The fermented mycelia of examples 1 to 4 and comparative example 1 were tested, and the results are shown in Table 1.

TABLE 1

As can be seen from Table 1, the biomass, titer, and growth of the A fraction were the largest during the culture, hyphal metabolism was the most vigorous, and the A fraction was the most elevated during the culture.
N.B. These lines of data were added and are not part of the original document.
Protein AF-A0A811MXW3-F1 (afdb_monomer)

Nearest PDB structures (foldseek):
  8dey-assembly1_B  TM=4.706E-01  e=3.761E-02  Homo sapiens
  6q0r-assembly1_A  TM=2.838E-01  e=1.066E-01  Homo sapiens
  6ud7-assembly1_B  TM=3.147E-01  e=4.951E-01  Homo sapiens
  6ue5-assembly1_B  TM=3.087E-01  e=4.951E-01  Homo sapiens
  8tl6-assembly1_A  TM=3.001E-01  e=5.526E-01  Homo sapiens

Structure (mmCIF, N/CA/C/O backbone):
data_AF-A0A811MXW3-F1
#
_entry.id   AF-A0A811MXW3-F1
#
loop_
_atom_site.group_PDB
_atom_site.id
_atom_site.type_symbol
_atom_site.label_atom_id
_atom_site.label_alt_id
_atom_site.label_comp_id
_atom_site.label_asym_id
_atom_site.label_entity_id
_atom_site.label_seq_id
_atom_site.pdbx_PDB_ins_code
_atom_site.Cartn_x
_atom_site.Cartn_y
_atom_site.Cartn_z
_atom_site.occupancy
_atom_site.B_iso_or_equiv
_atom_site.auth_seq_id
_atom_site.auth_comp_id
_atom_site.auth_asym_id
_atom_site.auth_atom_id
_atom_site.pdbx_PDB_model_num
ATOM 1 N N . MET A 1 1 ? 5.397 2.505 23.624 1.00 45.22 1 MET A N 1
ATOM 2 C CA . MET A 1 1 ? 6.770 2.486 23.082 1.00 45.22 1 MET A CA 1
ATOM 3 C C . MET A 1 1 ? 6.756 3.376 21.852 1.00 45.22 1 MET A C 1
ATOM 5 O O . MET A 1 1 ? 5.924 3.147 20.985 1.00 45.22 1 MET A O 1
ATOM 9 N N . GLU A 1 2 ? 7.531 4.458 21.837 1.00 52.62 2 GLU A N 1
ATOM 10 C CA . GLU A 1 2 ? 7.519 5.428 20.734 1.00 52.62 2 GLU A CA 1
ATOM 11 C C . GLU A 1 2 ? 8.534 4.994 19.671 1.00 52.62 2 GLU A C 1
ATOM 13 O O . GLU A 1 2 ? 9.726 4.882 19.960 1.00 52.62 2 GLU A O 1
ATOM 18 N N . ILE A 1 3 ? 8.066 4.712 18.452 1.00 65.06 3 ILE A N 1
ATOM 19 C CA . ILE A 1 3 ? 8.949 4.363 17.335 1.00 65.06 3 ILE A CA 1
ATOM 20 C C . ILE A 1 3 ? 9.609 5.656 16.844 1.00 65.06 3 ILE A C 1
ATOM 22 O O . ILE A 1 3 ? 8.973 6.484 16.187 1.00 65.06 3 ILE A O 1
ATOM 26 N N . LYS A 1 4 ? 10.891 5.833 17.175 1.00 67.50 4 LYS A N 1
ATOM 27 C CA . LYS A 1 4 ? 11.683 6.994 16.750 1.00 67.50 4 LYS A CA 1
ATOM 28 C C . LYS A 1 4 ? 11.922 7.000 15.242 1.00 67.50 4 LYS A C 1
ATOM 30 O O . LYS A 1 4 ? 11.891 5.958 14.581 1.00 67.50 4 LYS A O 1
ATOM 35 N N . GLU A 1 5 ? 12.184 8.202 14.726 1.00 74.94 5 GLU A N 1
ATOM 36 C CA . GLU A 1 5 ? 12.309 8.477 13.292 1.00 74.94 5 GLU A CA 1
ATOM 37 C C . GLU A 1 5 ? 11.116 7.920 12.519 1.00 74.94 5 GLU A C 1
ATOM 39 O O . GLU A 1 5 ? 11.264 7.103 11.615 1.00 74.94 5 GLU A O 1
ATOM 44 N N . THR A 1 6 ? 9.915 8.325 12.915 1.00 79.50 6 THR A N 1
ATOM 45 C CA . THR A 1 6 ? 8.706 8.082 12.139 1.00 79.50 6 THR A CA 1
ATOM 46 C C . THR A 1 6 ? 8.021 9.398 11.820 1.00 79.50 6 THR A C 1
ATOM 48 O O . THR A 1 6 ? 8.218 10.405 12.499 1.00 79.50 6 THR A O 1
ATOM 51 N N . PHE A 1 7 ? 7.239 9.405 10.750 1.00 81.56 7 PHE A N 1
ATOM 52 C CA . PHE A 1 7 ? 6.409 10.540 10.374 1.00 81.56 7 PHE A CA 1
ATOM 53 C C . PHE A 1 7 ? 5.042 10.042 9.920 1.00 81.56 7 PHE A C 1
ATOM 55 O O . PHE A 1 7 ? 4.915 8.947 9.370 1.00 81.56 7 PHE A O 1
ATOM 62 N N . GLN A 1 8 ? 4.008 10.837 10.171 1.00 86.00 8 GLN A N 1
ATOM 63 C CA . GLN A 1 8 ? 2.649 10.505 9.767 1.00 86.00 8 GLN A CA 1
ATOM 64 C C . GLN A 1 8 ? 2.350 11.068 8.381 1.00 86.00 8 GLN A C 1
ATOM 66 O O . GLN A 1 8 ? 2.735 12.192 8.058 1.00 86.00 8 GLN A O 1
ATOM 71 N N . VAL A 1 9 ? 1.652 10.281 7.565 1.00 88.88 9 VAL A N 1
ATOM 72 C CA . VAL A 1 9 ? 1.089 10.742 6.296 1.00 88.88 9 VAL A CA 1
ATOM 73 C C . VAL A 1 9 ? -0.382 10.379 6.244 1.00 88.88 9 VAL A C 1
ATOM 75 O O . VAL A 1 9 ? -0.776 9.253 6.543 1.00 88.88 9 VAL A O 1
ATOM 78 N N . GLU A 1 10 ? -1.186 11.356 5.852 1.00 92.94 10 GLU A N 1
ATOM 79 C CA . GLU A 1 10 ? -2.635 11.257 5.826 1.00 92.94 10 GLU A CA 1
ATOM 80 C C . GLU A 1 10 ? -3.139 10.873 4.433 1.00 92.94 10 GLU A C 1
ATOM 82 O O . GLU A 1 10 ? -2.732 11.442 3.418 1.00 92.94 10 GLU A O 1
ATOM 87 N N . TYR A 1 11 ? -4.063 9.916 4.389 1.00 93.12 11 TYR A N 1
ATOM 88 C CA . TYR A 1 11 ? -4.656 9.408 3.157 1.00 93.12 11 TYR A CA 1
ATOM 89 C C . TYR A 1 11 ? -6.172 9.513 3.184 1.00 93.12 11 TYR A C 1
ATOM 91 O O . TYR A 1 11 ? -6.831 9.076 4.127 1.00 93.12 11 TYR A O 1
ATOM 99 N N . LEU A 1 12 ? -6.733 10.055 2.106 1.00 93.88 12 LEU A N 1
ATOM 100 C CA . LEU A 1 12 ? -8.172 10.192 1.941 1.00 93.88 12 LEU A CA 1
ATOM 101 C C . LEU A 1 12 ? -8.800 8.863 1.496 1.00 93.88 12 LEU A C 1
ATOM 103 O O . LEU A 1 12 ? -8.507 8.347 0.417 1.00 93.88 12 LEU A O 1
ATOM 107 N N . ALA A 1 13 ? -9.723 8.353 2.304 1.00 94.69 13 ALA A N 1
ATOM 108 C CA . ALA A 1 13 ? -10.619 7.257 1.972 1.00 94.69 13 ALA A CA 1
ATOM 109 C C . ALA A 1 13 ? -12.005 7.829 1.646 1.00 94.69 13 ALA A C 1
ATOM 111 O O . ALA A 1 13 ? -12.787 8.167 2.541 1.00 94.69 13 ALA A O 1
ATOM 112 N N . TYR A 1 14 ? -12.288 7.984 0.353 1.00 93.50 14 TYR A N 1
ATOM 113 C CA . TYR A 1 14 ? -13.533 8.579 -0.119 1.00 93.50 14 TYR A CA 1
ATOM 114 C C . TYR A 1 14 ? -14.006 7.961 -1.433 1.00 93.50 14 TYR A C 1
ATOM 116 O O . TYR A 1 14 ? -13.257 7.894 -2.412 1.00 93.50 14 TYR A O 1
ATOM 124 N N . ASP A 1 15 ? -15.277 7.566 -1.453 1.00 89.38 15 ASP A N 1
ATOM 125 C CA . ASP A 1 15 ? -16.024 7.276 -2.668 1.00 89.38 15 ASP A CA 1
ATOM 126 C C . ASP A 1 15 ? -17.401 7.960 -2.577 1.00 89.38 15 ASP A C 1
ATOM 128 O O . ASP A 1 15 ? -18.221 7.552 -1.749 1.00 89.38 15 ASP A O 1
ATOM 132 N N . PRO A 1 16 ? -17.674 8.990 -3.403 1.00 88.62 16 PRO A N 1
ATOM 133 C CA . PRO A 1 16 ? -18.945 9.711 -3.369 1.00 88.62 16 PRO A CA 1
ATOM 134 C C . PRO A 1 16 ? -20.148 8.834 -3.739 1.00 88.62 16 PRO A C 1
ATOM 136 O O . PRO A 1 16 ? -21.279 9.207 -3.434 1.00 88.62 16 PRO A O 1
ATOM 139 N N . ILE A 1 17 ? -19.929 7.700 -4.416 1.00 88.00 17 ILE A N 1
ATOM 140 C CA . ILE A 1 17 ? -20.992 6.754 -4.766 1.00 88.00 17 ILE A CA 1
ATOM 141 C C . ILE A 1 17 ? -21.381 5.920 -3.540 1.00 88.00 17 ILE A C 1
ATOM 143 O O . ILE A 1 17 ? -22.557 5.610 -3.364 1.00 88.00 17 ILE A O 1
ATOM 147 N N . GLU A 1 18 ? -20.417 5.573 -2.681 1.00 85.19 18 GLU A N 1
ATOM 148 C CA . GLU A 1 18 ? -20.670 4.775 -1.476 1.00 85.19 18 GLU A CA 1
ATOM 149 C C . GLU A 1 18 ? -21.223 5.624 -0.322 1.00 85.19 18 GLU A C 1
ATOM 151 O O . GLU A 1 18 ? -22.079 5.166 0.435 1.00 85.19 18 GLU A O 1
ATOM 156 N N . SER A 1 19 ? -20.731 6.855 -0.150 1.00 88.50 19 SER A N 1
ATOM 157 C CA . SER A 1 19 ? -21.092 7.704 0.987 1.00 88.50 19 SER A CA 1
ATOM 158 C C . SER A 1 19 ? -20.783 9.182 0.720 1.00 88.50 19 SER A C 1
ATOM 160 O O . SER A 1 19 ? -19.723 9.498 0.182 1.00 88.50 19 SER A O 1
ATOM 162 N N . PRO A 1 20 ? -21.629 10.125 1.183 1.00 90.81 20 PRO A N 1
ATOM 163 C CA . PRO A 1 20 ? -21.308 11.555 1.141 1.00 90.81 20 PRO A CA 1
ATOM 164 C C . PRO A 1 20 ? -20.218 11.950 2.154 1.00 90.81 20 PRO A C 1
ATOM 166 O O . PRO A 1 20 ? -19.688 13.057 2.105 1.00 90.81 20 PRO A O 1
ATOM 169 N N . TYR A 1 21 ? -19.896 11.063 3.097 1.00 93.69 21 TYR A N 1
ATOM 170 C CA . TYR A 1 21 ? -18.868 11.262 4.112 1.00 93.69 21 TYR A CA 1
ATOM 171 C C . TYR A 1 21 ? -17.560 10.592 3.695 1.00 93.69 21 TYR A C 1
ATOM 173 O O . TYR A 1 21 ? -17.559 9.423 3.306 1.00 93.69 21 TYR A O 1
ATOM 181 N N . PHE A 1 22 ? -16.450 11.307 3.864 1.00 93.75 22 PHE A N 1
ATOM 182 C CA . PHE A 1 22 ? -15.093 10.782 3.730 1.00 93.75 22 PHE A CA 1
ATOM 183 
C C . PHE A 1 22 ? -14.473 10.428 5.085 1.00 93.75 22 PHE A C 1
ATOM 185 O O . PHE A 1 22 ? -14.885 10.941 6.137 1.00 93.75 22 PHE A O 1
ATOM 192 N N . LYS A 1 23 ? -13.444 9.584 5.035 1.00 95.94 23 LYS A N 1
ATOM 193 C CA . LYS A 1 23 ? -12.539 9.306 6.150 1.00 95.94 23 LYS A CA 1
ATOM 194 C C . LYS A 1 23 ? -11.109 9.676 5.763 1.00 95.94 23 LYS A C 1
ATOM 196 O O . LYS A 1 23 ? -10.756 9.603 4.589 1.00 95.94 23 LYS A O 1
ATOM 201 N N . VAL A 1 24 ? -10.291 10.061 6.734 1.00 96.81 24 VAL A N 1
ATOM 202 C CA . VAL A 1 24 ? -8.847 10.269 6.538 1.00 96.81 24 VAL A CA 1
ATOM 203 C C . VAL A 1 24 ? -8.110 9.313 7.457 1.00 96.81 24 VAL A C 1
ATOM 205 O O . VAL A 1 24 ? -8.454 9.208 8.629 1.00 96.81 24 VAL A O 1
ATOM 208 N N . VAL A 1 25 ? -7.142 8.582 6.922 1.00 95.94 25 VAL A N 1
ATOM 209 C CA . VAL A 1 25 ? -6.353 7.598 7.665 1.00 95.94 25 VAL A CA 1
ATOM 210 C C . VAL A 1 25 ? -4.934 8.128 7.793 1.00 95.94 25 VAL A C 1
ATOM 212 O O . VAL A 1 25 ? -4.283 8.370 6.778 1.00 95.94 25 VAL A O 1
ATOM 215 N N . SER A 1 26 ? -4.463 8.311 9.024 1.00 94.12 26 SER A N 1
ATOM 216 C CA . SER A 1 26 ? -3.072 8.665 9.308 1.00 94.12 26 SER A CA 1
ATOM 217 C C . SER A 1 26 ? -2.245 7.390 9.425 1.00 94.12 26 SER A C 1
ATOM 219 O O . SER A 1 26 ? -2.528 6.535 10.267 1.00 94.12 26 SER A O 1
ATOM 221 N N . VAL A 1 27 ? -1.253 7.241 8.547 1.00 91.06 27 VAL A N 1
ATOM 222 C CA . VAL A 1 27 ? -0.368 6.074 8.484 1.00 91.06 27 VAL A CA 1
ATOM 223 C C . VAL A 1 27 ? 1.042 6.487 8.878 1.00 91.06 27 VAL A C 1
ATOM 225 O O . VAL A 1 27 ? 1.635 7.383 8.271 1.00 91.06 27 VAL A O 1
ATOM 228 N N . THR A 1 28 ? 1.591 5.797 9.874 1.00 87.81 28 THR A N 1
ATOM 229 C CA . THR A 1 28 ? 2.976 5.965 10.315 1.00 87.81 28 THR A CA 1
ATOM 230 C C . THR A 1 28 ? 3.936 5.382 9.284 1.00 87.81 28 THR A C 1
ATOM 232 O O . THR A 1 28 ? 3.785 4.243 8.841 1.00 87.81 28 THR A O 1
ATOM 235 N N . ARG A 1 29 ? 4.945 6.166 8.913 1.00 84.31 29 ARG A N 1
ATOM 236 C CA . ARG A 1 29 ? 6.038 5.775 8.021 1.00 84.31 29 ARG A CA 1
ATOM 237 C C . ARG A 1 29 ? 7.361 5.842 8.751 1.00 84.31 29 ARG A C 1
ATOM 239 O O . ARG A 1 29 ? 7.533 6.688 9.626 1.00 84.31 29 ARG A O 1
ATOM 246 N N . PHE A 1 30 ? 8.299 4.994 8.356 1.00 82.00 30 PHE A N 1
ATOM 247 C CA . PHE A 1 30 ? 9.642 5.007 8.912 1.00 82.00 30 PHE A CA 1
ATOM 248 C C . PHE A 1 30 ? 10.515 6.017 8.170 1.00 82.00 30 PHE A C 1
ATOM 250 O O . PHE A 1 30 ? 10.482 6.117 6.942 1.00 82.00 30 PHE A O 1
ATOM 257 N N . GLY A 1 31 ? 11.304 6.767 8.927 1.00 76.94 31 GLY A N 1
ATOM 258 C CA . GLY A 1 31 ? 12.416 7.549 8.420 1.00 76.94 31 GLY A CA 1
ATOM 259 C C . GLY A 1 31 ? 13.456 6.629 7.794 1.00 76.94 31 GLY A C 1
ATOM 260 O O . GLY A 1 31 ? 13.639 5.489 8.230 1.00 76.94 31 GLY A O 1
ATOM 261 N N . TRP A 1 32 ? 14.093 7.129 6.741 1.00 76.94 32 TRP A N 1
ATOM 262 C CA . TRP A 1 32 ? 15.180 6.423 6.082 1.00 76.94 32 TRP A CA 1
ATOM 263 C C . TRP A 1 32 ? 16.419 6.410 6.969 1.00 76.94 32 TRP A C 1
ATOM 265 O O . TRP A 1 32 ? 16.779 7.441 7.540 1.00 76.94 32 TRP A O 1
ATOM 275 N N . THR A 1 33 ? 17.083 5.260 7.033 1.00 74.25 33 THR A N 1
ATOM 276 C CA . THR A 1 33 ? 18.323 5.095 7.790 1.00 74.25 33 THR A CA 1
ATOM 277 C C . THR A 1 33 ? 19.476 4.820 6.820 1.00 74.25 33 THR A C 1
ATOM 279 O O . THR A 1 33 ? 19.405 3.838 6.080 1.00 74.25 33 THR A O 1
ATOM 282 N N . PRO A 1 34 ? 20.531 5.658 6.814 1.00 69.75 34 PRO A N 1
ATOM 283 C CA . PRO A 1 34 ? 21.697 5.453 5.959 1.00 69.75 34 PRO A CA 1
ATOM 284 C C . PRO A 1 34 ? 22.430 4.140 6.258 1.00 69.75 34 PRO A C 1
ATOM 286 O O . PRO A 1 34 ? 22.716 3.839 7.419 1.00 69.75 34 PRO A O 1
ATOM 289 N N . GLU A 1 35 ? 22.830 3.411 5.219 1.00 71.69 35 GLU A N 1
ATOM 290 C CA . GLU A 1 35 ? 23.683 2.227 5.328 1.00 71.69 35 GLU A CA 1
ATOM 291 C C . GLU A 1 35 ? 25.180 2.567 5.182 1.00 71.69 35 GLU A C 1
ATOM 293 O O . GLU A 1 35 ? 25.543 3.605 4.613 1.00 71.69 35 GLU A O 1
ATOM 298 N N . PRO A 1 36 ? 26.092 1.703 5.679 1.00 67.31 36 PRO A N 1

Comparing biomass, after fermenting for 200h, adding organic nitrogen source into monensin fermentation liquor, detecting when the fermentation liquor is placed in a tank, wherein the biomass of mycelia added with the organic nitrogen source is obviously increased compared with the biomass of mycelia without the organic nitrogen source, and the organic nitrogen source is added into the monensin fermentation liquor at different speeds according to different time periods, the biomass obtained is obviously higher than the biomass of the organic nitrogen source which is always added at a fixed speed, so that the metabolism of the mycelia is in a rapid stage when the fermentation is just performed, more nutrients are utilized, and the metabolism of the mycelia in the stage can not be ensured by the nutrients in the basic culture medium, therefore, the organic nitrogen source is added at the stage, the metabolic capacity of the mycelia is gradually weakened along with the side length of the fermentation culture time, the required nutrients are gradually reduced, and the rate of adding the organic nitrogen source is gradually reduced, the supplement at different rates is carried out in different time periods, so that the requirement of mycelium growth can be met practically, the growth activity of the mycelium is kept, better metabolism is obtained, and the concentration of the mycelium is improved rapidly.
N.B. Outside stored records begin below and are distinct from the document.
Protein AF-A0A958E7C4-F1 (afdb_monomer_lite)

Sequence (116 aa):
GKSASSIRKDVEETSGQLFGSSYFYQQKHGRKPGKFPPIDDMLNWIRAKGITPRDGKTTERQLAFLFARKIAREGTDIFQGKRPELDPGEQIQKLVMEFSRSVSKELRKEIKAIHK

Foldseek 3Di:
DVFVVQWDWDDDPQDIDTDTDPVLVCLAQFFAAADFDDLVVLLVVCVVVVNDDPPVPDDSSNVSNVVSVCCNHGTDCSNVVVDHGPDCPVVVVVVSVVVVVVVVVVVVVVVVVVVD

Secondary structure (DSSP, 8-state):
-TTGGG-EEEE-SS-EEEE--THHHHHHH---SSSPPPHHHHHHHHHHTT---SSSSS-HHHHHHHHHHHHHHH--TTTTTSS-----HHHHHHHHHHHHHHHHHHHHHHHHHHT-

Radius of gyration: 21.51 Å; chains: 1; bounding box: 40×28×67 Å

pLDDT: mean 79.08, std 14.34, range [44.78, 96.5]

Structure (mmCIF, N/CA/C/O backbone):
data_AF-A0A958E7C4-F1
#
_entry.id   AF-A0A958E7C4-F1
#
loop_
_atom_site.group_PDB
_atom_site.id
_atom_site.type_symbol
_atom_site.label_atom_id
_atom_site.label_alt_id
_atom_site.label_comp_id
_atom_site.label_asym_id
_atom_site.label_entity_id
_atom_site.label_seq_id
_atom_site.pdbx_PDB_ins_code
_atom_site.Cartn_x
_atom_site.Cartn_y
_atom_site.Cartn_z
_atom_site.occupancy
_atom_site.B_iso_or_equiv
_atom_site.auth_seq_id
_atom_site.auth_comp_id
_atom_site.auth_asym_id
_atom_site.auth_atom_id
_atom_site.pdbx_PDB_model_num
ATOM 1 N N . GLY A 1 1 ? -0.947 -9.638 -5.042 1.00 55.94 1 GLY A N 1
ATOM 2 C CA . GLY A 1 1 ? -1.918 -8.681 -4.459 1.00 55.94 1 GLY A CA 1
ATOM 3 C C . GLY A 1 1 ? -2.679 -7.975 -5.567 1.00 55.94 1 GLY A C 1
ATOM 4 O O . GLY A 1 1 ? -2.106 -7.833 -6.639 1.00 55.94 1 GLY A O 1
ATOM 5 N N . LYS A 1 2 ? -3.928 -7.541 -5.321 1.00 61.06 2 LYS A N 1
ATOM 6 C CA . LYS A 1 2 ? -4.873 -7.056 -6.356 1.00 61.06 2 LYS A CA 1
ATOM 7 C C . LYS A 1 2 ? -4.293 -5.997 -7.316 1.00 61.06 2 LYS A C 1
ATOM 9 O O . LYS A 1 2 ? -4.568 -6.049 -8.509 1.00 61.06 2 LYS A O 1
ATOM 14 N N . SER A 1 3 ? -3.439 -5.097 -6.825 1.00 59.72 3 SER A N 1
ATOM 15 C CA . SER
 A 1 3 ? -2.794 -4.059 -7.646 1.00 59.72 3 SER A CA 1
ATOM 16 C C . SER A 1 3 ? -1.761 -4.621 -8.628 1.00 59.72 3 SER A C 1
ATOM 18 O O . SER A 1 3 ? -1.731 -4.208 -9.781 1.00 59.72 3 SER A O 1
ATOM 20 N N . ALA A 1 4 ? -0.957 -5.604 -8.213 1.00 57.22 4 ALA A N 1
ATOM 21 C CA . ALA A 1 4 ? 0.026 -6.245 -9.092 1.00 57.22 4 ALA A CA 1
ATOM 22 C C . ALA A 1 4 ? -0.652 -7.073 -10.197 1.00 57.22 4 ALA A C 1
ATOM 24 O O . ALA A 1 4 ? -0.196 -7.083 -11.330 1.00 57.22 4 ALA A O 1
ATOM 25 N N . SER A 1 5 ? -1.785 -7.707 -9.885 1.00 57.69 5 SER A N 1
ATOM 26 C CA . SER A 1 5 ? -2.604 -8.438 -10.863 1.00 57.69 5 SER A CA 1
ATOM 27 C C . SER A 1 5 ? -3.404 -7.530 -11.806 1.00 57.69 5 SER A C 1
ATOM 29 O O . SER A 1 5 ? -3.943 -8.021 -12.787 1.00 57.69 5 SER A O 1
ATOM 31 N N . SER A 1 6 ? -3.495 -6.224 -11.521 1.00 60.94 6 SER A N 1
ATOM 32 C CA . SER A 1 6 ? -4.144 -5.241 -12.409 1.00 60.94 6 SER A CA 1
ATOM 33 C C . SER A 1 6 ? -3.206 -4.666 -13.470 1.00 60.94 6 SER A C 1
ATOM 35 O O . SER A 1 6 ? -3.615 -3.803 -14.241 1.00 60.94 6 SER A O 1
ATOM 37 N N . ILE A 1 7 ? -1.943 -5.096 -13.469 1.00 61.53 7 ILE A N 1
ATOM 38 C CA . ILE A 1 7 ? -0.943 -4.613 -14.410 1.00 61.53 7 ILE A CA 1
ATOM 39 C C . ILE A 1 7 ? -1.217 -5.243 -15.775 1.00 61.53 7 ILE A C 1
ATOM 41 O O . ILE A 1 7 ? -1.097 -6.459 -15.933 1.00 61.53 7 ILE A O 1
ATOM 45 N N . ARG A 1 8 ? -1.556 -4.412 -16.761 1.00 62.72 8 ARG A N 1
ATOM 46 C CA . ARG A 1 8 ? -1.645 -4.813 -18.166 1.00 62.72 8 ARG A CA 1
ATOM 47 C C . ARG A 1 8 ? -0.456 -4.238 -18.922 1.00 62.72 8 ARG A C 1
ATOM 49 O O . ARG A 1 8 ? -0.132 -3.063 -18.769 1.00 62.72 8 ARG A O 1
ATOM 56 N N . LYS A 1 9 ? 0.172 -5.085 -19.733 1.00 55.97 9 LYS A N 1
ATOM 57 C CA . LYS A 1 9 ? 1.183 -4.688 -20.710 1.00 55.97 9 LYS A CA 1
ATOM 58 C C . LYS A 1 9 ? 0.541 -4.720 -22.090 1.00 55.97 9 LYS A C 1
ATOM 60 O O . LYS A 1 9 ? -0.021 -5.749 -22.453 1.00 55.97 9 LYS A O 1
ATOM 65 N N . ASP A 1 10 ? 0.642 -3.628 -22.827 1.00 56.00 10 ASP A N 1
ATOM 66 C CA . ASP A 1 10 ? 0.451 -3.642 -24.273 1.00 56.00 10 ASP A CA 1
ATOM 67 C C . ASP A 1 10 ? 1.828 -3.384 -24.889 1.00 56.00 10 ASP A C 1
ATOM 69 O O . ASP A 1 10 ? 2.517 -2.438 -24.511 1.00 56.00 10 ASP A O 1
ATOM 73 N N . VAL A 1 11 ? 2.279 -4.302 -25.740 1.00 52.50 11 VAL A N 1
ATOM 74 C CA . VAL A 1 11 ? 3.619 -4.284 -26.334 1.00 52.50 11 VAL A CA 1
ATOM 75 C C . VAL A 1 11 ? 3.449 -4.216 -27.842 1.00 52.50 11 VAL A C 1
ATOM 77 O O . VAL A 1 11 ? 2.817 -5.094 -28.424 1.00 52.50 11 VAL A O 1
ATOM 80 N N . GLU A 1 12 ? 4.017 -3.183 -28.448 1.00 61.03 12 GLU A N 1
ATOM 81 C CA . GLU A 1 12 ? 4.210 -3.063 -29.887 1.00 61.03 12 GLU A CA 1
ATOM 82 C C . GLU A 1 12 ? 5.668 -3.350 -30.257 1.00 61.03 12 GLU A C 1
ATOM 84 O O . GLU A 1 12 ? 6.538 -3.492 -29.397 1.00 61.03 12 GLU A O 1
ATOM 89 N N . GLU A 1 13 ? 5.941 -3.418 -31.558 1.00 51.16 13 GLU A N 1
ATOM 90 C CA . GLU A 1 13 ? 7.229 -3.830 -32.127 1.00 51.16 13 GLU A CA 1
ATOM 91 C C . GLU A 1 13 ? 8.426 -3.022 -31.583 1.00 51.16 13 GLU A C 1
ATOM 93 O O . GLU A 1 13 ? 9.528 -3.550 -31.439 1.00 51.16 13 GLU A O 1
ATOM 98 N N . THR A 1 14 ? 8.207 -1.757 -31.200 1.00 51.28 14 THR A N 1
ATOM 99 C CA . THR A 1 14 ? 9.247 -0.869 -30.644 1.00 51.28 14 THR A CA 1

Comparing the contents of the components A of the three groups, the content of the component A detected by the tank-placing in the embodiment 1 is far higher than that of the component A in the embodiment 2 and the comparative example, and the method can prove that the nutrition of the hyphae is balanced by adjusting the nitrogen source feeding rates in different time periods, so that the hyphae can keep vitality for a long time, obtain better metabolism, rapidly improve the concentration of the hyphae and improve the content of the component A.

Comparing the biological values of the three groups, it is obvious that the biological value of the strain when the strain is put into the tank in example 1 is higher than that of example 2 and the comparative example, and it can be proved that the content of the component A can be improved by adjusting the nitrogen source adding speed in different time periods, so that the strain put into the tank has higher bioavailability.

The above-mentioned embodiment is only one of the preferred embodiments of the present invention, and should not be used to limit the scope of the present invention, but all the insubstantial modifications or changes made within the spirit and scope of the main design of the present invention, which still solve the technical problems consistent with the present invention, should be included in the scope of the present invention.